## [Assigned task]
Using the records that follow, tally the lines containing the word "backbone" and state only the count.

#### Provided records

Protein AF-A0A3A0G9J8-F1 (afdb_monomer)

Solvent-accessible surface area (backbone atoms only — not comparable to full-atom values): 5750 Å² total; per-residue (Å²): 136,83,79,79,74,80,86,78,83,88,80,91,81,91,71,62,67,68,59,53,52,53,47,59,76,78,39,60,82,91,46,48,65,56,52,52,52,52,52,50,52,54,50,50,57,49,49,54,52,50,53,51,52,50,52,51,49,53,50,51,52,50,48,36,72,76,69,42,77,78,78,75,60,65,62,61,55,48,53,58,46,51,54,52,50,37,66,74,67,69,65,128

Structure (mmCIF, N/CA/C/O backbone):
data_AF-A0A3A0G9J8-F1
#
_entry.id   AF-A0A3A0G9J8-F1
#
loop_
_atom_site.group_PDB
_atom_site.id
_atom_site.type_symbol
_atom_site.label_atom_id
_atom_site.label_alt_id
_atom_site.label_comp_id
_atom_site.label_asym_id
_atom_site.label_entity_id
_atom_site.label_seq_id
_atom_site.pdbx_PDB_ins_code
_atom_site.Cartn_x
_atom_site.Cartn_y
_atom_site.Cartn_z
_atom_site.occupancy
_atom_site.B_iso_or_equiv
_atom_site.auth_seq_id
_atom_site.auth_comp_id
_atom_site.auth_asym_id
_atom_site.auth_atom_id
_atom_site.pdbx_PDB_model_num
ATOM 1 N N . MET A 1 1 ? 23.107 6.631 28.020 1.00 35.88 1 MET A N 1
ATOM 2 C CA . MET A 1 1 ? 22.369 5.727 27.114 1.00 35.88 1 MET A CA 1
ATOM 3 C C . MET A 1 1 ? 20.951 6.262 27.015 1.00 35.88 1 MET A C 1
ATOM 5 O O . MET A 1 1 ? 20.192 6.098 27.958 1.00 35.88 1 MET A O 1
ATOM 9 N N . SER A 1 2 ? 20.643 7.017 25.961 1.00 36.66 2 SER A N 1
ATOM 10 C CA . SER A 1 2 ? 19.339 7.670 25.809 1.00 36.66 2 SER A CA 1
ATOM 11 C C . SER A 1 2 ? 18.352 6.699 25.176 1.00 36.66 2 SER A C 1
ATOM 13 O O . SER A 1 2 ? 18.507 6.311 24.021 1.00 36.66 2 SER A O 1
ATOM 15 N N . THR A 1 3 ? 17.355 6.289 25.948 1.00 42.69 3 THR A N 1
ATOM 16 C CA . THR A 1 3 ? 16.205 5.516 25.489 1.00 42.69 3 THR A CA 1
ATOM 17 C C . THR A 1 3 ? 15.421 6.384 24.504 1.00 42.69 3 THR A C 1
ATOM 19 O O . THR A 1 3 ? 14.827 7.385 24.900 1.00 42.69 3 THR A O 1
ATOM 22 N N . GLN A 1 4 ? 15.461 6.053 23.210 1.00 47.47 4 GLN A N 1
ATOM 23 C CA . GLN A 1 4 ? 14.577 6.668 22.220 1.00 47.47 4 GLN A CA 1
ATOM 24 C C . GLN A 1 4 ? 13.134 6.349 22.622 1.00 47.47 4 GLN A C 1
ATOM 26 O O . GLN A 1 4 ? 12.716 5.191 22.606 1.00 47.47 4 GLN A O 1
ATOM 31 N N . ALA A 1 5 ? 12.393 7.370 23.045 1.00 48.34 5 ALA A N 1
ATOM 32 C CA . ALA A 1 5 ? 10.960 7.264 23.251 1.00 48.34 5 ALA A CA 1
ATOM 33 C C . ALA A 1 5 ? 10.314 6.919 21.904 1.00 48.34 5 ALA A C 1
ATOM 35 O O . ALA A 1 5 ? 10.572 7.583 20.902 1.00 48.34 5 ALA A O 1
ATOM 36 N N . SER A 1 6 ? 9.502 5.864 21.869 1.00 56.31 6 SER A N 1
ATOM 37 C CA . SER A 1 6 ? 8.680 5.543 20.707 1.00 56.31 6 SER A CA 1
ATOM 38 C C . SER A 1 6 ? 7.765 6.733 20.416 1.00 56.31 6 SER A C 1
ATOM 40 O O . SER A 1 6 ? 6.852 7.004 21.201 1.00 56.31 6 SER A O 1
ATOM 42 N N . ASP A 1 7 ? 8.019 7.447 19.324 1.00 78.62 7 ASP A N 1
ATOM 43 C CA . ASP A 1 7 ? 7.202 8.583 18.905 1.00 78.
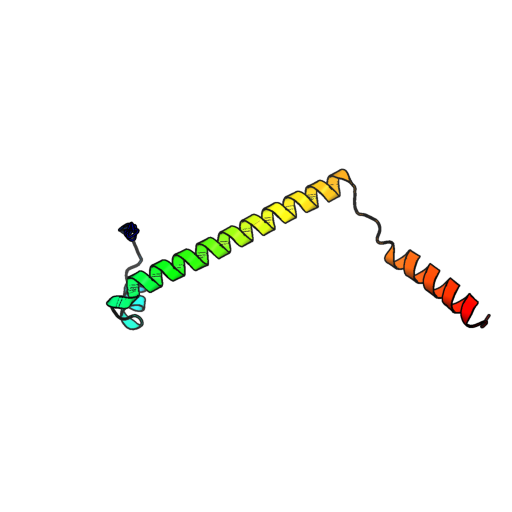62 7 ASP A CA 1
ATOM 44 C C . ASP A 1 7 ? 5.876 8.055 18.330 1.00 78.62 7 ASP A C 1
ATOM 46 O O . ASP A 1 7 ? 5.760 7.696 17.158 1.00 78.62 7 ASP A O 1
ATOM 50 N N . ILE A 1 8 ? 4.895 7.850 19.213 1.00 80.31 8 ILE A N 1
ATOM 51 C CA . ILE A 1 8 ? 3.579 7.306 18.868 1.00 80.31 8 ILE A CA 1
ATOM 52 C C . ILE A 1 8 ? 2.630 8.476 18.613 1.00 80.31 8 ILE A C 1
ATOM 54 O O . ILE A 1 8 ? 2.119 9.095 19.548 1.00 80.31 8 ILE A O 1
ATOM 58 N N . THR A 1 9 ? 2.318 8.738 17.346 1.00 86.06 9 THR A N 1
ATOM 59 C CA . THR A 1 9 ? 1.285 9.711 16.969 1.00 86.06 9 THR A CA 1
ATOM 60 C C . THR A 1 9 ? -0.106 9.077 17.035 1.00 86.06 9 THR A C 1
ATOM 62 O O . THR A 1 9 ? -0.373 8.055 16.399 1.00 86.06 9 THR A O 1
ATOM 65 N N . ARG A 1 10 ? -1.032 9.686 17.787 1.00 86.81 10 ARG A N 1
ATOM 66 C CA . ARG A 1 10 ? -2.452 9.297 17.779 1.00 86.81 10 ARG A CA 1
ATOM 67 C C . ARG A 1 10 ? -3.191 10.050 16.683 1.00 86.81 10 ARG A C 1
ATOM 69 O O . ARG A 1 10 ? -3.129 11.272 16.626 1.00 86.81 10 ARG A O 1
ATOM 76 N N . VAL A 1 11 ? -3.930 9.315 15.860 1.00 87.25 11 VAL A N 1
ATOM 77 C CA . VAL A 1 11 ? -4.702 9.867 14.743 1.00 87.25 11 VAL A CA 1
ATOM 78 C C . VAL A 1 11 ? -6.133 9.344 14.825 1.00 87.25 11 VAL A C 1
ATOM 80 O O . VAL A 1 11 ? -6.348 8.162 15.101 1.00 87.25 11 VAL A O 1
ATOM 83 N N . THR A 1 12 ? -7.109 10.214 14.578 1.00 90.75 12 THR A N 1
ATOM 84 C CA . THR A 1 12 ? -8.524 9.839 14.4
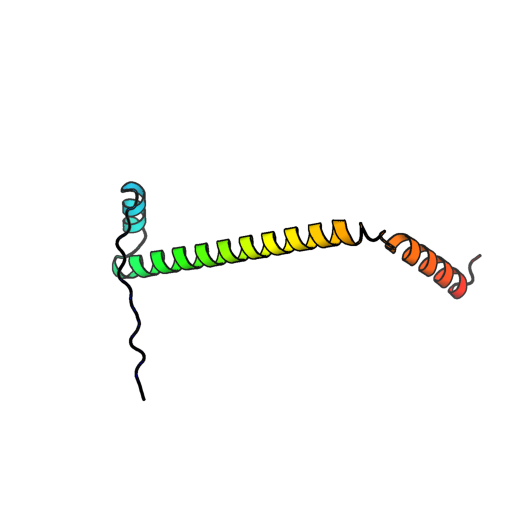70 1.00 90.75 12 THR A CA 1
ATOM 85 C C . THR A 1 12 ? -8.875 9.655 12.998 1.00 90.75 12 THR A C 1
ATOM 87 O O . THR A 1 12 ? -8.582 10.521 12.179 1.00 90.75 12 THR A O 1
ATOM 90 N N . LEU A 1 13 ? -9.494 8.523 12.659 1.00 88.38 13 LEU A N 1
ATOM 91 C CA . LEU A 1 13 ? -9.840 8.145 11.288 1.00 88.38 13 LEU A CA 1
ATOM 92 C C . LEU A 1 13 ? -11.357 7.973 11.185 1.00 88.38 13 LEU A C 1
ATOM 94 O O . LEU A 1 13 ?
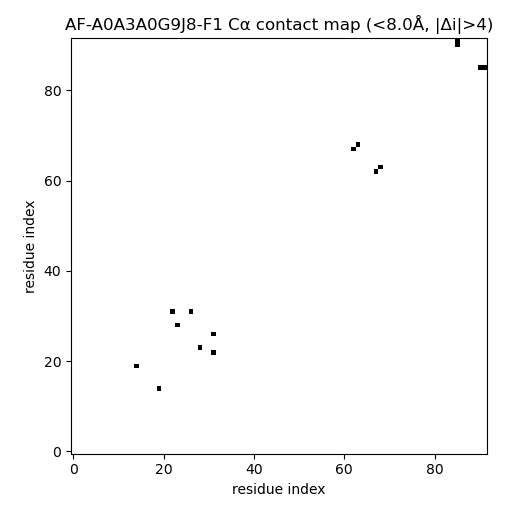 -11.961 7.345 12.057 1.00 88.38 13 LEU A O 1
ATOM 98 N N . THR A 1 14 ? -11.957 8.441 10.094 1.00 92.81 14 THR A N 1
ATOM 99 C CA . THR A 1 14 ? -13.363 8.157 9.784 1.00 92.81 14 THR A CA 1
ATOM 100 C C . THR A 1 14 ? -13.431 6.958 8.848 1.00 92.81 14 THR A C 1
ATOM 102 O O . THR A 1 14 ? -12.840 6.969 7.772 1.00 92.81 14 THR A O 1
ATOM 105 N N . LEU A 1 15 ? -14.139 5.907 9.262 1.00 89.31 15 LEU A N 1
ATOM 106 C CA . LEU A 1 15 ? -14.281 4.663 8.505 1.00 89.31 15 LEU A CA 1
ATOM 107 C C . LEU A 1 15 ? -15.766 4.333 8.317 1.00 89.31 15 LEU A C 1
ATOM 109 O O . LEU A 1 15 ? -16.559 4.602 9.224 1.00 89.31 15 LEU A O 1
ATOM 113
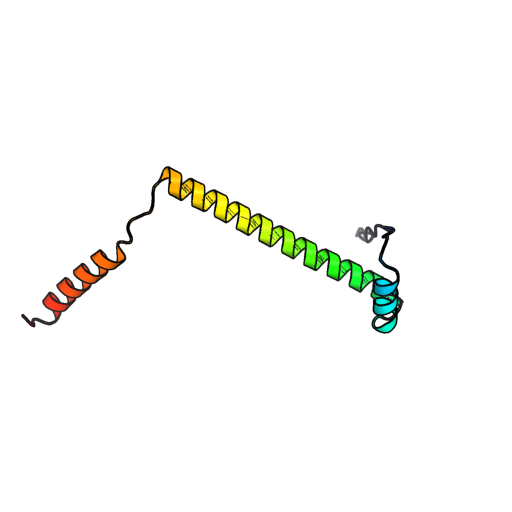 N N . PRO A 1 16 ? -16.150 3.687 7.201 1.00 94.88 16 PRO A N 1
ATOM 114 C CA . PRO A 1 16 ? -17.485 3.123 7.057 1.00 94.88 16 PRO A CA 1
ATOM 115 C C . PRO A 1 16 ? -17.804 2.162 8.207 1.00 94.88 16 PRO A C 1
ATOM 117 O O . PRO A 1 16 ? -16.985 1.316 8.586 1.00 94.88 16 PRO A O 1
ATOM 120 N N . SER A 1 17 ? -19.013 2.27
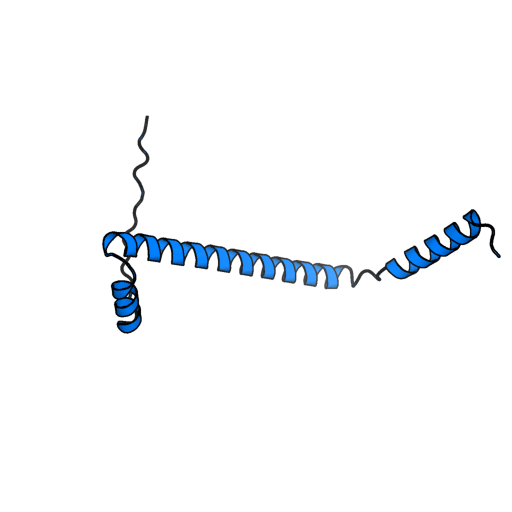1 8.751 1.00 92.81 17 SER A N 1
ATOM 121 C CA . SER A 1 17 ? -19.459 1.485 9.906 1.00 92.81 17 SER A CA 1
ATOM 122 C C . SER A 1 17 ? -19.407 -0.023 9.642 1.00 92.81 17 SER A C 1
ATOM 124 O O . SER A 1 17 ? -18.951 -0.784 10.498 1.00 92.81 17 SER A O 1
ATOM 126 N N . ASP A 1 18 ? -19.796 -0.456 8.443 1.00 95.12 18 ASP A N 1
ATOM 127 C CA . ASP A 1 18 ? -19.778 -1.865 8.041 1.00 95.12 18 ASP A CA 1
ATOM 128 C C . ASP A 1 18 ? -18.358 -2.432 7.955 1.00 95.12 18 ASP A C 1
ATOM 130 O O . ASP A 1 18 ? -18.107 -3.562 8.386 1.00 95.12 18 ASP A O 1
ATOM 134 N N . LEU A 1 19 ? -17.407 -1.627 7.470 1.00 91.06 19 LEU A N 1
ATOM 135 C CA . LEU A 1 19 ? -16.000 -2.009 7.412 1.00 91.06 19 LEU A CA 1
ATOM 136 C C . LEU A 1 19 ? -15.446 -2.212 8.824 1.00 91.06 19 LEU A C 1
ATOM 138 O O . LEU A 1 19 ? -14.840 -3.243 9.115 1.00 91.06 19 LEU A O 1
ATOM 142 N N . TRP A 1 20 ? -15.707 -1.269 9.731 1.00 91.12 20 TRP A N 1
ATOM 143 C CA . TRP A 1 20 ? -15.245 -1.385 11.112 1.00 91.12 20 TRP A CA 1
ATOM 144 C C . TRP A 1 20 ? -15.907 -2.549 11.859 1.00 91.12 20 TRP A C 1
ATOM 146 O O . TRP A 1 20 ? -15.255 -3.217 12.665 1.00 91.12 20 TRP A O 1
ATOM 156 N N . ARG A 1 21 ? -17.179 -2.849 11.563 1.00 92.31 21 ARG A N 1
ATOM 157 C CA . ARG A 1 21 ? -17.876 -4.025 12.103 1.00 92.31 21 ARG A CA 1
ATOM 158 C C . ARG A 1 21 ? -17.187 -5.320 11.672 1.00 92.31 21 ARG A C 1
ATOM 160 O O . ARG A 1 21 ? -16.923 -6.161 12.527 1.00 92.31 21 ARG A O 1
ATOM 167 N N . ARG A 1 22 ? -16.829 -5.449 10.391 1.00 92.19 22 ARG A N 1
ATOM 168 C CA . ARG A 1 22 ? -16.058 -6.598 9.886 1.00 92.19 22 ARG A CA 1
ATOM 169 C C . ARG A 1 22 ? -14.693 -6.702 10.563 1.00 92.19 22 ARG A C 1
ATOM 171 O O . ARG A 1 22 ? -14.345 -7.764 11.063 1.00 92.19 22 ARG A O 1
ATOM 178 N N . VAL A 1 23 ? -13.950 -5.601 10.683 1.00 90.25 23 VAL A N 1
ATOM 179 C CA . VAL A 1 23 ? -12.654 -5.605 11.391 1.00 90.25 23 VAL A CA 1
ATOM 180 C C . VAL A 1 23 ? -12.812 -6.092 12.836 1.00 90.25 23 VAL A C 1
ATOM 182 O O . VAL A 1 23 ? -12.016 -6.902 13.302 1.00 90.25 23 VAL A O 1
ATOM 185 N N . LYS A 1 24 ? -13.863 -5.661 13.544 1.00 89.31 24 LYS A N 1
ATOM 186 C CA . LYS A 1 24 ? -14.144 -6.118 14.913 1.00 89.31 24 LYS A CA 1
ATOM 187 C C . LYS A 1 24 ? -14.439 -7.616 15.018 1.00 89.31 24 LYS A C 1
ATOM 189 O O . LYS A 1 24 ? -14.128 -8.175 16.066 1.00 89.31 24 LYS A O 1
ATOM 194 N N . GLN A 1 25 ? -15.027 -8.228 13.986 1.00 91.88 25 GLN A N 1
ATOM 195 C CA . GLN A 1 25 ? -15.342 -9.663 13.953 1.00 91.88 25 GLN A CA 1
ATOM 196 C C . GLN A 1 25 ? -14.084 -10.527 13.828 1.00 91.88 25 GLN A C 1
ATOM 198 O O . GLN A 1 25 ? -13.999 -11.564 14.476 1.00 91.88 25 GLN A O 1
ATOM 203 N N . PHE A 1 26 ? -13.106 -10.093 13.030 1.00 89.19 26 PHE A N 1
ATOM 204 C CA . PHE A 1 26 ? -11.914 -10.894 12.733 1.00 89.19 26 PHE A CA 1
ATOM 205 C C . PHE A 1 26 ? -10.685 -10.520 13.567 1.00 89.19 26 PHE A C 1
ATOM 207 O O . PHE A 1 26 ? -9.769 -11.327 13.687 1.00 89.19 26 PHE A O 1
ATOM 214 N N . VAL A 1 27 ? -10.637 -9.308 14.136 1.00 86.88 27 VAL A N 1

########

## [Answer section]
2